The Star Late Edition

Dis-Chem decides to defer dividend payment to preserve cash

- SANDILE MCHUNU sandile.mchunu@inl.co.za

RETAIL pharmaceut­ical group DisChem Pharmacies yesterday said it had deferred its dividend payment to preserve cash in order to deal with the uncertaint­ies created by the Coronaviru­s pandemic.

Dis-Chem said it was pinning its hopes on the government’s phased reopening of the economy to bounce back from difficulti­es it experience­d since the government announced the Covid-19 lockdown in March.

The group said it would resume the dividend payments once conditions had improved.

“The dividend payment will be deferred until the next dividend cycle once the group better understand­s normalised trading conditions and considers the funding sources for the Baby City transactio­n,” the group said.

Last year, the group declared a gross final cash dividend of 13.47 cents a share, as it returned R266 million to shareholde­rs in dividend payments during the year which was 11.7 percent lower than a year earlier.

Recently, Dis-Chem announced that it had entered into an agreement to acquire 100 percent of Baby City for R430m from the Aronoff family.

In the year to end March, the group reported a 12 percent increase in revenue to R24 billion, with retail revenue increasing 11 percent to R21.8bn.

Dis-Chem opened 18 new stores and acquired three new pharmacies and grew its portfolio to 170 stores by the end of the year.

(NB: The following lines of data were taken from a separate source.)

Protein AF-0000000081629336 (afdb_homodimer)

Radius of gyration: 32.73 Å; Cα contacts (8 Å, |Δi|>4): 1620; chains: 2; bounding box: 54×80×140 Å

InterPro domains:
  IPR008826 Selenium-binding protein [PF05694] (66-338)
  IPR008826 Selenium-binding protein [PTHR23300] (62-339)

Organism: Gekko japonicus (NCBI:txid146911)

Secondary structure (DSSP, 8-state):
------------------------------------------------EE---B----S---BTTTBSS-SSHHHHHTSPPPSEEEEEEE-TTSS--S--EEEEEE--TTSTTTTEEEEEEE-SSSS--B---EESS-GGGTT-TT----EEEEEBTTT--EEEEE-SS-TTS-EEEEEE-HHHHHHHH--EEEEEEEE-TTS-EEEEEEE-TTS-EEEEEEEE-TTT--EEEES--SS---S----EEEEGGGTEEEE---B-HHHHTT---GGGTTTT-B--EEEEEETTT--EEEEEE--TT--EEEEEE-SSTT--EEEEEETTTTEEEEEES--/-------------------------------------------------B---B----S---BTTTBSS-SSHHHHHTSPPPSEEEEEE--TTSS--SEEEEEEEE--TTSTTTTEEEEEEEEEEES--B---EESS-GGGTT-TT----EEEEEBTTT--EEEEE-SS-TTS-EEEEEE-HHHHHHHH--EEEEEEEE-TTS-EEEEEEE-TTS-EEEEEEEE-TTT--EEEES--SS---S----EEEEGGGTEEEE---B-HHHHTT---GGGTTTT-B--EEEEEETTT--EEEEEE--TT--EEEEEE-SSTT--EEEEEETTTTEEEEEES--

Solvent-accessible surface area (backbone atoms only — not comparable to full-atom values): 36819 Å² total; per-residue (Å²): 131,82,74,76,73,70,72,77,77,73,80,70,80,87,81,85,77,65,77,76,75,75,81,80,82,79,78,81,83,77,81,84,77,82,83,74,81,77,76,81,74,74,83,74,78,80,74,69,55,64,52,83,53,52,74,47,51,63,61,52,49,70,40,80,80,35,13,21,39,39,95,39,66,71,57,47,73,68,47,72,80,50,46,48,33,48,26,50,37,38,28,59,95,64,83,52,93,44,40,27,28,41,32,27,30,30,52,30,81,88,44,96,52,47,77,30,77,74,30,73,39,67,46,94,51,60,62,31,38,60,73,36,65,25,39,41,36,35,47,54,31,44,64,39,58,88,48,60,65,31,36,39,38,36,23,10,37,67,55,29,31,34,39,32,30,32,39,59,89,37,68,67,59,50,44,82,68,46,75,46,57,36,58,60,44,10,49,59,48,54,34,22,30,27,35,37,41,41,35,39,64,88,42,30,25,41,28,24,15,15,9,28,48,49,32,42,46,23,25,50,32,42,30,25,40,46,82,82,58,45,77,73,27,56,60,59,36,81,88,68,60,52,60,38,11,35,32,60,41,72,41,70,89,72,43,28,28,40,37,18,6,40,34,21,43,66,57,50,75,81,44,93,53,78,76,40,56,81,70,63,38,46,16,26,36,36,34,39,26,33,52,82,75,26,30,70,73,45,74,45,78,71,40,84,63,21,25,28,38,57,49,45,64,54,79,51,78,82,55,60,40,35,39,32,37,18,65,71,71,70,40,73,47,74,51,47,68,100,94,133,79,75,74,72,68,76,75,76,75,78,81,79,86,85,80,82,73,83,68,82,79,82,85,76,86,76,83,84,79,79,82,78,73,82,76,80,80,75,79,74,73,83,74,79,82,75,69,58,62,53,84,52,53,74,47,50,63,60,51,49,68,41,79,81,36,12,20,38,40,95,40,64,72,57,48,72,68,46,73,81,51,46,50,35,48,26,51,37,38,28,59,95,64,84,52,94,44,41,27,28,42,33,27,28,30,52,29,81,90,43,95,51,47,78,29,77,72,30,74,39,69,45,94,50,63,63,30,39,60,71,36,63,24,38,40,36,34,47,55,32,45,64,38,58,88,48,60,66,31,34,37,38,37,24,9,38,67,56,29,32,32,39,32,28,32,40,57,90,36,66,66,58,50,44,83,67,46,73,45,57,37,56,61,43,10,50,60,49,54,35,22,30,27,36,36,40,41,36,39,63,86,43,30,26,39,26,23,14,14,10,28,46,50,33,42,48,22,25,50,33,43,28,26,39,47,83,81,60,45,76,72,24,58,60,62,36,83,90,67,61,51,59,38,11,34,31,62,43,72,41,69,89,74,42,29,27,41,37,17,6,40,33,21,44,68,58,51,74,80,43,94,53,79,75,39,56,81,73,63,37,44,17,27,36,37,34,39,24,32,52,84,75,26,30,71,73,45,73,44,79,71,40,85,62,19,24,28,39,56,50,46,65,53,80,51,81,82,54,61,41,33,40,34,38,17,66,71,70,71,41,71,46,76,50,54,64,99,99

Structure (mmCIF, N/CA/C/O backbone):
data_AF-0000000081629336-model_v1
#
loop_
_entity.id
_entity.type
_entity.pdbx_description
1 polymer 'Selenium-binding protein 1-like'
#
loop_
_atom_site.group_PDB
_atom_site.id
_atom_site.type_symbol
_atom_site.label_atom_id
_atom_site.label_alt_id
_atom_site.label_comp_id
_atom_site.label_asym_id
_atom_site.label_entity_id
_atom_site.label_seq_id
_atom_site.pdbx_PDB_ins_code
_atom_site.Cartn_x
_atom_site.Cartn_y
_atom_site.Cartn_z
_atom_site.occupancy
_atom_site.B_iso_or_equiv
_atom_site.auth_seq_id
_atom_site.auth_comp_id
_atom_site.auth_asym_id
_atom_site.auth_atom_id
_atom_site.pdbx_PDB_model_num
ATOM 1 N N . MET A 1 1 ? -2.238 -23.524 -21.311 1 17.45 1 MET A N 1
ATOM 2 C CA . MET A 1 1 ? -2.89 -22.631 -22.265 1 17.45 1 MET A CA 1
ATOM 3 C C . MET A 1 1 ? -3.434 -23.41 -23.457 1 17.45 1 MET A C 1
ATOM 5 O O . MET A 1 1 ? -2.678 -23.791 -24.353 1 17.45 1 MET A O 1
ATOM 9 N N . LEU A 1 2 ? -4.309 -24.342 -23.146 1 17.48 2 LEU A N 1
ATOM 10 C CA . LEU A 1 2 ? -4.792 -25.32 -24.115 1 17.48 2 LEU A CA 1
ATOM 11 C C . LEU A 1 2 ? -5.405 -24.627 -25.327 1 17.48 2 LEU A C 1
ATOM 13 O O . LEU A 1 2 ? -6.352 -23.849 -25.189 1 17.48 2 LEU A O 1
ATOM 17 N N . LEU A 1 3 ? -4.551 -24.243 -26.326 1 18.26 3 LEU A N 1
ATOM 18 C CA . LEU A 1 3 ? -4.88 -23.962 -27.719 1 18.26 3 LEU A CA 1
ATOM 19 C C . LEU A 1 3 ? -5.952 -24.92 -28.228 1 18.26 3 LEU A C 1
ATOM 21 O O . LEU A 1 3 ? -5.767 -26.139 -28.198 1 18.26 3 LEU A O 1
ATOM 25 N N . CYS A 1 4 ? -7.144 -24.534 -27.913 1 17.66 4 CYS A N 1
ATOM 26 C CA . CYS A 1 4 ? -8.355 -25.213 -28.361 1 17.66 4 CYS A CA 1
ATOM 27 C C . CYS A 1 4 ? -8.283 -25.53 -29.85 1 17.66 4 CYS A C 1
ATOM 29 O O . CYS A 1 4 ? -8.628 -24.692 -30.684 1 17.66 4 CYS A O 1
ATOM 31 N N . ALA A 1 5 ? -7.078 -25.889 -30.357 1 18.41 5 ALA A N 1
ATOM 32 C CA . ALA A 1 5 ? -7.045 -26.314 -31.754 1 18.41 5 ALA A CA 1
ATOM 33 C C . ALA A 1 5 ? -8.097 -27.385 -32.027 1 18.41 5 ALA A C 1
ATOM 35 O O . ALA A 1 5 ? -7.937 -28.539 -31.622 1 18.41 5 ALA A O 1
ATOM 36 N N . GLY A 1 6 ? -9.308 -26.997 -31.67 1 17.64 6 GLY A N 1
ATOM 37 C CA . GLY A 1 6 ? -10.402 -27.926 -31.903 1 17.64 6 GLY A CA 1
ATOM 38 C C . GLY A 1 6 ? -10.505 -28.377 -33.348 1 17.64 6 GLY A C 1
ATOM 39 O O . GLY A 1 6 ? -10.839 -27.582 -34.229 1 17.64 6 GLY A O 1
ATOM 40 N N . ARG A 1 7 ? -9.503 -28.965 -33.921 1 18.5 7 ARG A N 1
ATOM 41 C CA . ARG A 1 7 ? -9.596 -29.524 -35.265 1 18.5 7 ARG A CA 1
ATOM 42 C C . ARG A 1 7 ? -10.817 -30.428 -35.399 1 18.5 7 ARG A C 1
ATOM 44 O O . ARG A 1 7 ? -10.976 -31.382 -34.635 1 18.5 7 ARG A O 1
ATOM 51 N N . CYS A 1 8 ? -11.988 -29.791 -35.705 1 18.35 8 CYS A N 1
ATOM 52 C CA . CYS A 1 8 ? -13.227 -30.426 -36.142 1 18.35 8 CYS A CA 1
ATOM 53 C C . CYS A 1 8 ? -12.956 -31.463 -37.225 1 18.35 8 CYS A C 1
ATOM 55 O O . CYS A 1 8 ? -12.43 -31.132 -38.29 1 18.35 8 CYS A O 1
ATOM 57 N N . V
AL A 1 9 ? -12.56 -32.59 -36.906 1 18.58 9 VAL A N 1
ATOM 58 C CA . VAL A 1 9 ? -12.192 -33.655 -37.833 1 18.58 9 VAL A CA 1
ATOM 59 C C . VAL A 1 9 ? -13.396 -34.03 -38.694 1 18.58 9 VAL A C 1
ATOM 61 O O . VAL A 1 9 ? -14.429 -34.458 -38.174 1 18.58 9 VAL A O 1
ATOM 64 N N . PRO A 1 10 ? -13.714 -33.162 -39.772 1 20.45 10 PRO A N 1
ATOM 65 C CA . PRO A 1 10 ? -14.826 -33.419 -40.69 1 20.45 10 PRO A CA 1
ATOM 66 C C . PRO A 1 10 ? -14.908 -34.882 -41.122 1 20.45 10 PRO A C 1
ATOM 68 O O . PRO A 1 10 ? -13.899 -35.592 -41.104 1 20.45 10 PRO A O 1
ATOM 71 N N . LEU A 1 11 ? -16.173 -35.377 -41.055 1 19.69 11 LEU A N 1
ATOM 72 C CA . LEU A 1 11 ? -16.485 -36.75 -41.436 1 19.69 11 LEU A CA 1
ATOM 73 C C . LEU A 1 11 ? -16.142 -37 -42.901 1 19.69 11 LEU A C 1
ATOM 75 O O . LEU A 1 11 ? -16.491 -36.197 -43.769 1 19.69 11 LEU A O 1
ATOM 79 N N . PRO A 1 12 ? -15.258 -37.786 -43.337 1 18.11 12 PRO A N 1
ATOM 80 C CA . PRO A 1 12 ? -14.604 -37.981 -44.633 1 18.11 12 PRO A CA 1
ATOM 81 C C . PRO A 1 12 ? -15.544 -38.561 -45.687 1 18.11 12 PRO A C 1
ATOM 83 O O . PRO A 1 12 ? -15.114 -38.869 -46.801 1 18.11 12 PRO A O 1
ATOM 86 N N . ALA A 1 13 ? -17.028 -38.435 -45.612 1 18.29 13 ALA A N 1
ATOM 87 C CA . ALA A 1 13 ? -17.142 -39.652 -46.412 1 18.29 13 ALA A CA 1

Chief executive Ivan Saltzman said the group managed to grow revenue by 12 percent, despite a number of challenges and within a constraine­d economic and consumer environmen­t.

“We continued to focus on our strategy of return on invested capital to ensure optimal returns to shareholde­rs over the long term. This has positively resulted in the necessary inventory reductions and rationalis­ation across the wholesale space, without compromisi­ng sales to customers and has resulted in cash generated from operations increasing by R704m, a 115 percent increase compared to last year,” Saltzman said.

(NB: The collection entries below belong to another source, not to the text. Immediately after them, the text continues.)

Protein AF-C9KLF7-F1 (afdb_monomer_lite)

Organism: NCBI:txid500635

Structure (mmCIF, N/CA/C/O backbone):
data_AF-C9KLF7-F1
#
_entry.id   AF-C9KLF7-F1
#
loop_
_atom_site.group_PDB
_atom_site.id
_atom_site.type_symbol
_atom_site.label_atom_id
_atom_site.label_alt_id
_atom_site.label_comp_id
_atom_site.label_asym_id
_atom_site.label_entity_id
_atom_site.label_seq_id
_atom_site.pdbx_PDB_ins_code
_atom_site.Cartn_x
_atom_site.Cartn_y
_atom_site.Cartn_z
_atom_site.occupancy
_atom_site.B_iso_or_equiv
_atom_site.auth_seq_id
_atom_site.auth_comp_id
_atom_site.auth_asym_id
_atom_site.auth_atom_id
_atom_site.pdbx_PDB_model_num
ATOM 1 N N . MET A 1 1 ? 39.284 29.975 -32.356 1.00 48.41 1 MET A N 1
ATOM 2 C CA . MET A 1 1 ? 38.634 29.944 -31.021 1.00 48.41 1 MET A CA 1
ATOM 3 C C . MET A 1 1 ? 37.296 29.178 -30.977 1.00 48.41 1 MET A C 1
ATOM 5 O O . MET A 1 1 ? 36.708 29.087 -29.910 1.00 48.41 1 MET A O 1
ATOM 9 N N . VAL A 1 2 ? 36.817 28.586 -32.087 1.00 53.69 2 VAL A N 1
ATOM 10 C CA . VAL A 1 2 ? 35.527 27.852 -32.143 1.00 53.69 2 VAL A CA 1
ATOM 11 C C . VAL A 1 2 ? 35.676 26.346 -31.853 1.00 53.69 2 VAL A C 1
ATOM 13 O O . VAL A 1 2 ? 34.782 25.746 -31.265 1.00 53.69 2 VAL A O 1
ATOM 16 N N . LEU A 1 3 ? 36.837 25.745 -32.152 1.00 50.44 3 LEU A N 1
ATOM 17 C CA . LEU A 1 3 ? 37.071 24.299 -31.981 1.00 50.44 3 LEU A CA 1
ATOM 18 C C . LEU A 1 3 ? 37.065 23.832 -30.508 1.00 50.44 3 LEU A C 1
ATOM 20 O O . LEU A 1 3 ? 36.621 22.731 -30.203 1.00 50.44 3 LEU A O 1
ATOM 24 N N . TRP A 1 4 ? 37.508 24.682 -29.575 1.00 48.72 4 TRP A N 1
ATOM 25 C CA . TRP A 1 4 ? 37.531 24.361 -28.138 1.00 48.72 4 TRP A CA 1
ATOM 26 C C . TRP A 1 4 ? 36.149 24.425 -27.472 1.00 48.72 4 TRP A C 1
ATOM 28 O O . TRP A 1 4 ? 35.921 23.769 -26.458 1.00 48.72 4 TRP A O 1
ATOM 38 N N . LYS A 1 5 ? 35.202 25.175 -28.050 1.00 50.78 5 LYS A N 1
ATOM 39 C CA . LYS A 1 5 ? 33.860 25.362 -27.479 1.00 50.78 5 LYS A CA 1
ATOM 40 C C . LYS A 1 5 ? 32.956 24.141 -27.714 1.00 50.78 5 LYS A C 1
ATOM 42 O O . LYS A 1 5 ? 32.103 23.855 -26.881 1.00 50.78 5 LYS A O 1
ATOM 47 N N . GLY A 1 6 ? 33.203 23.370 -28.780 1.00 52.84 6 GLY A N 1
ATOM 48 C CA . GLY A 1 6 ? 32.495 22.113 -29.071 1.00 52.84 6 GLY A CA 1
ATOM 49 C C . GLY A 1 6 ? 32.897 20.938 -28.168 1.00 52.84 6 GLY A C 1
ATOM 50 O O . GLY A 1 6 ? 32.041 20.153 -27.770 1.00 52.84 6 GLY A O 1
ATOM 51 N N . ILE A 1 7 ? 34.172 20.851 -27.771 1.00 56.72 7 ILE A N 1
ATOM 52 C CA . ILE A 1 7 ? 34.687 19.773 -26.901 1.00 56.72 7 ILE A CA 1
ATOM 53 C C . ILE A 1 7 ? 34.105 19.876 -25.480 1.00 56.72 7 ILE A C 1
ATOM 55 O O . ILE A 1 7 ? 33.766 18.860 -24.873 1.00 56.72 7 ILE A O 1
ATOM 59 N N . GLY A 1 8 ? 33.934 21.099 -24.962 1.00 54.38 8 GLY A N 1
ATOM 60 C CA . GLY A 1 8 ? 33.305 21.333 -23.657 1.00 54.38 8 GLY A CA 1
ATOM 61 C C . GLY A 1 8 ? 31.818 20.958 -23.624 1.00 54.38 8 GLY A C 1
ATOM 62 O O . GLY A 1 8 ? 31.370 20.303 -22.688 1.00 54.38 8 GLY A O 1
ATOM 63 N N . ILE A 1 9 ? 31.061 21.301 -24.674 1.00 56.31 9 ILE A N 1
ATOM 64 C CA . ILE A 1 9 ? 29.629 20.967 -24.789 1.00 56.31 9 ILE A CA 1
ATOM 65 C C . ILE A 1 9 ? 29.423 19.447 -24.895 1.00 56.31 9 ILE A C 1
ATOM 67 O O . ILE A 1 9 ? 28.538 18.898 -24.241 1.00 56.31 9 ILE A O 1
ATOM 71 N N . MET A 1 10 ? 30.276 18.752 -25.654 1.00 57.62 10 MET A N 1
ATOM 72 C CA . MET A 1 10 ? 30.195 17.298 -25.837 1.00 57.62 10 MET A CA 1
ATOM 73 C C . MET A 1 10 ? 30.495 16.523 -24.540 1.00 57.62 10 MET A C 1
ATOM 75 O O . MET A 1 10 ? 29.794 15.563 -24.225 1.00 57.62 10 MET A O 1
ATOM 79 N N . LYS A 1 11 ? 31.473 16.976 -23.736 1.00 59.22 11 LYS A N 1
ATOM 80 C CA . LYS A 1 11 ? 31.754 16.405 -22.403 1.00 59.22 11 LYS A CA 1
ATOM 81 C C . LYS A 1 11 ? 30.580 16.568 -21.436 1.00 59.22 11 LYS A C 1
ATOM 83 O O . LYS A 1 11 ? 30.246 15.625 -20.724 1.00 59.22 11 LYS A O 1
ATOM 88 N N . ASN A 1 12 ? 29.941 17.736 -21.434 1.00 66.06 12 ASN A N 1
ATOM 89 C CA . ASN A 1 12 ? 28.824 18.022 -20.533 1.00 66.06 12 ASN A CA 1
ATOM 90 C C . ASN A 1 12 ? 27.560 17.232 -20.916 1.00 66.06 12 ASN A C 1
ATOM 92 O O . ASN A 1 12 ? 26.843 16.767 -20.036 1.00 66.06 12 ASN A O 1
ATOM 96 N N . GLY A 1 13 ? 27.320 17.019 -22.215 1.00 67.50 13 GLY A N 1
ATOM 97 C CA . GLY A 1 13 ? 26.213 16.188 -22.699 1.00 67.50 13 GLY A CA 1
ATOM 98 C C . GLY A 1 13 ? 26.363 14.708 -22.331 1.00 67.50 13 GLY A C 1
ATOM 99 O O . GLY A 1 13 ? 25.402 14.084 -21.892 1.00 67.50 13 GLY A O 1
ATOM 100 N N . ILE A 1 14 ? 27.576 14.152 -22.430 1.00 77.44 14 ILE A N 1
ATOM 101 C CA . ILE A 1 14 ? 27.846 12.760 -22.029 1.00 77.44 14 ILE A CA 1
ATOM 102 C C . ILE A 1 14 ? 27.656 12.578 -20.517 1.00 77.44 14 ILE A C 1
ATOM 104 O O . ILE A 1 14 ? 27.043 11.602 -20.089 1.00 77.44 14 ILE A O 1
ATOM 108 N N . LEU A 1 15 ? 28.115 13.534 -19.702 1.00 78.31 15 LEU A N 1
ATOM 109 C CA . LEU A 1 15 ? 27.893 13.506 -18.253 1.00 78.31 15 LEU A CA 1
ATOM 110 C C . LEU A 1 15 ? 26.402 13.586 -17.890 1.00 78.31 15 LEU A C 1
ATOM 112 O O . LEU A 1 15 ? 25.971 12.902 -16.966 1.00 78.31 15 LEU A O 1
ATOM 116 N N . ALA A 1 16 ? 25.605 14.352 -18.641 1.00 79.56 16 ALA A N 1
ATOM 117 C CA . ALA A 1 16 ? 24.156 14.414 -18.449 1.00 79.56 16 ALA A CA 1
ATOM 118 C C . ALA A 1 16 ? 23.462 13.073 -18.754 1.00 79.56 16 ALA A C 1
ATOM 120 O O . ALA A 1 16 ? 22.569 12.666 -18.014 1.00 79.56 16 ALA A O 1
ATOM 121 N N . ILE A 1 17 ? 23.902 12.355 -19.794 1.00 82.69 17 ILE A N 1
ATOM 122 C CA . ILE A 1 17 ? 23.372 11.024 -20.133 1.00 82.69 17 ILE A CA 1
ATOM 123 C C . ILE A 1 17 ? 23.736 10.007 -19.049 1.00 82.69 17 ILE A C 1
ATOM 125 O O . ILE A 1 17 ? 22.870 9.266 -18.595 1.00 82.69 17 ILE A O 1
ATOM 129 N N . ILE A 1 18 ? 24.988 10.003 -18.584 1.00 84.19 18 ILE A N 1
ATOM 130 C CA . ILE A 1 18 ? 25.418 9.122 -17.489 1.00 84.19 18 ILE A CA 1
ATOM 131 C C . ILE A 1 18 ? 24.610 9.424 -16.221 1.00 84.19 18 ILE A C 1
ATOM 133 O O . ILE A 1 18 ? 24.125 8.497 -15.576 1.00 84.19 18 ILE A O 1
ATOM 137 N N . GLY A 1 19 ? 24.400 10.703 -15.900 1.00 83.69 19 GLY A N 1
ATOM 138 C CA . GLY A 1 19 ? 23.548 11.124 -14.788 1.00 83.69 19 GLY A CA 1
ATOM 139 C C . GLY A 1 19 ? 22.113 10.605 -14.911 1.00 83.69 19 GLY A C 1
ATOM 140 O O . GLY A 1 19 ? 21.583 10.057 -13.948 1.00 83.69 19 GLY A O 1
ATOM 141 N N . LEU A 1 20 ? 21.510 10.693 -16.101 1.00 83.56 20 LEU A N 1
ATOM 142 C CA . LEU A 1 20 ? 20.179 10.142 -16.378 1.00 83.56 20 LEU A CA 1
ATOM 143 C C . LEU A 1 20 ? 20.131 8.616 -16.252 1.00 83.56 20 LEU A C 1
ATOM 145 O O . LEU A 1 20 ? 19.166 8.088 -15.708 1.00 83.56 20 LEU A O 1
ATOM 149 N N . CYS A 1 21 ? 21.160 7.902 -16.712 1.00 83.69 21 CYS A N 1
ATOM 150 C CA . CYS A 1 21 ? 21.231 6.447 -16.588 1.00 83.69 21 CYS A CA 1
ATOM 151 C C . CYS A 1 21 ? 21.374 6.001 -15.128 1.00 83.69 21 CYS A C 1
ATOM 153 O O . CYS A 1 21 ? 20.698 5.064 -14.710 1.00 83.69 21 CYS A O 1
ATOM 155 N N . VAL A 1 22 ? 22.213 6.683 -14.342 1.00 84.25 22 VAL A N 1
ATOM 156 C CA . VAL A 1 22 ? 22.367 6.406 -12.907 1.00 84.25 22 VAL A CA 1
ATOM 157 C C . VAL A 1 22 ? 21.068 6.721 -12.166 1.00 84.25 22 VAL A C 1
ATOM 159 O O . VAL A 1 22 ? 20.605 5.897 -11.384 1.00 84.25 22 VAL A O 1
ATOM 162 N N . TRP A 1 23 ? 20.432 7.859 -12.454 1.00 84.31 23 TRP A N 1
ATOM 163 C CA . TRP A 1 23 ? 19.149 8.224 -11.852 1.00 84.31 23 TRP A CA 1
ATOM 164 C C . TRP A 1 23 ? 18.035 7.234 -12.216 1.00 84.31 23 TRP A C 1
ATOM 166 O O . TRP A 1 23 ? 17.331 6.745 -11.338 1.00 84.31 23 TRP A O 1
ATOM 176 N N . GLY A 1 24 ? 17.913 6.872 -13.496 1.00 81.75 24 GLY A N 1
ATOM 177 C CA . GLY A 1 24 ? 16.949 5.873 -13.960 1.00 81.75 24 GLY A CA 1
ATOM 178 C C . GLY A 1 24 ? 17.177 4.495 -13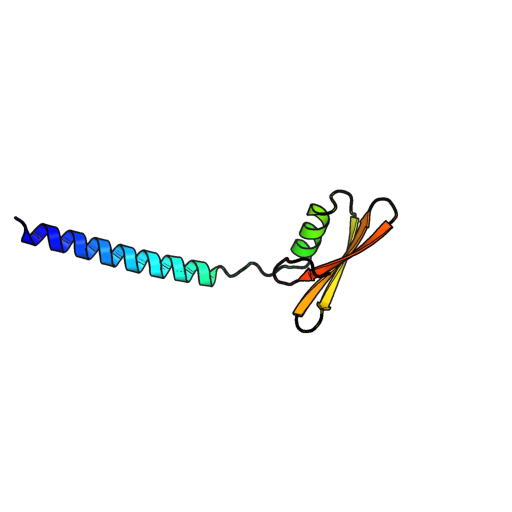.332 1.00 81.75 24 GLY A C 1
ATOM 179 O O . GLY A 1 24 ? 16.218 3.832 -12.946 1.00 81.75 24 GLY A O 1
ATOM 180 N N . GLY A 1 25 ? 18.438 4.089 -13.157 1.00 81.00 25 GLY A N 1
ATOM 181 C CA . GLY A 1 25 ? 18.797 2.855 -12.457 1.00 81.00 25 GLY A CA 1
ATOM 182 C C . GLY A 1 25 ? 18.438 2.882 -10.969 1.00 81.00 25 GLY A C 1
ATOM 183 O O . GLY A 1 25 ? 17.918 1.897 -10.453 1.00 81.00 25 GLY A O 1
ATOM 184 N N . LEU A 1 26 ? 18.647 4.013 -10.287 1.00 78.44 26 LEU A N 1
ATOM 185 C CA . LEU A 1 26 ? 18.266 4.183 -8.881 1.00 78.44 26 LEU A CA 1
ATOM 186 C C . LEU A 1 26 ? 16.747 4.143 -8.685 1.00 78.44 26 LEU A C 1
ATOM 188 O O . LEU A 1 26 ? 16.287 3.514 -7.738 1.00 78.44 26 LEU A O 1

The group’s retail revenue grew 11 percent to R21.8bn, and wholesale revenue increased 14 percent to R16.6bn. It reported a 9.8 percent increase in total income to R6.8bn, but earnings per share and headline earnings per share both declined by 16.7 percent to 69.6c, as a result of the adoption of IFRS 16 compliance.

Saltzman said the group expected consumer spending to remain constraine­d with the current deflation in the rand, and the full extent of the impact of Covid-19 still unknown.

In March, Dis-Chem said revenue in its retail stores increased 45.6 percent compared with last year, as customers stocked up on products ahead of the lockdown.

The group said the pattern was, however, reversed after the lockdown and that sales decreased 20.9 percent.

It said there had been a slight recovery since the easing of the lockdown measures to level 4, with retail revenue increasing by 2.8 percent from May 1 to May 16.

“For the 11 weeks to May 16, retail revenue grew by 6.2 percent and wholesale revenue grew by 25 percent compared to last year,” the group said.

Dis-Chem shares closed 1.44 percent lower at R19.86 on the JSE yesterday.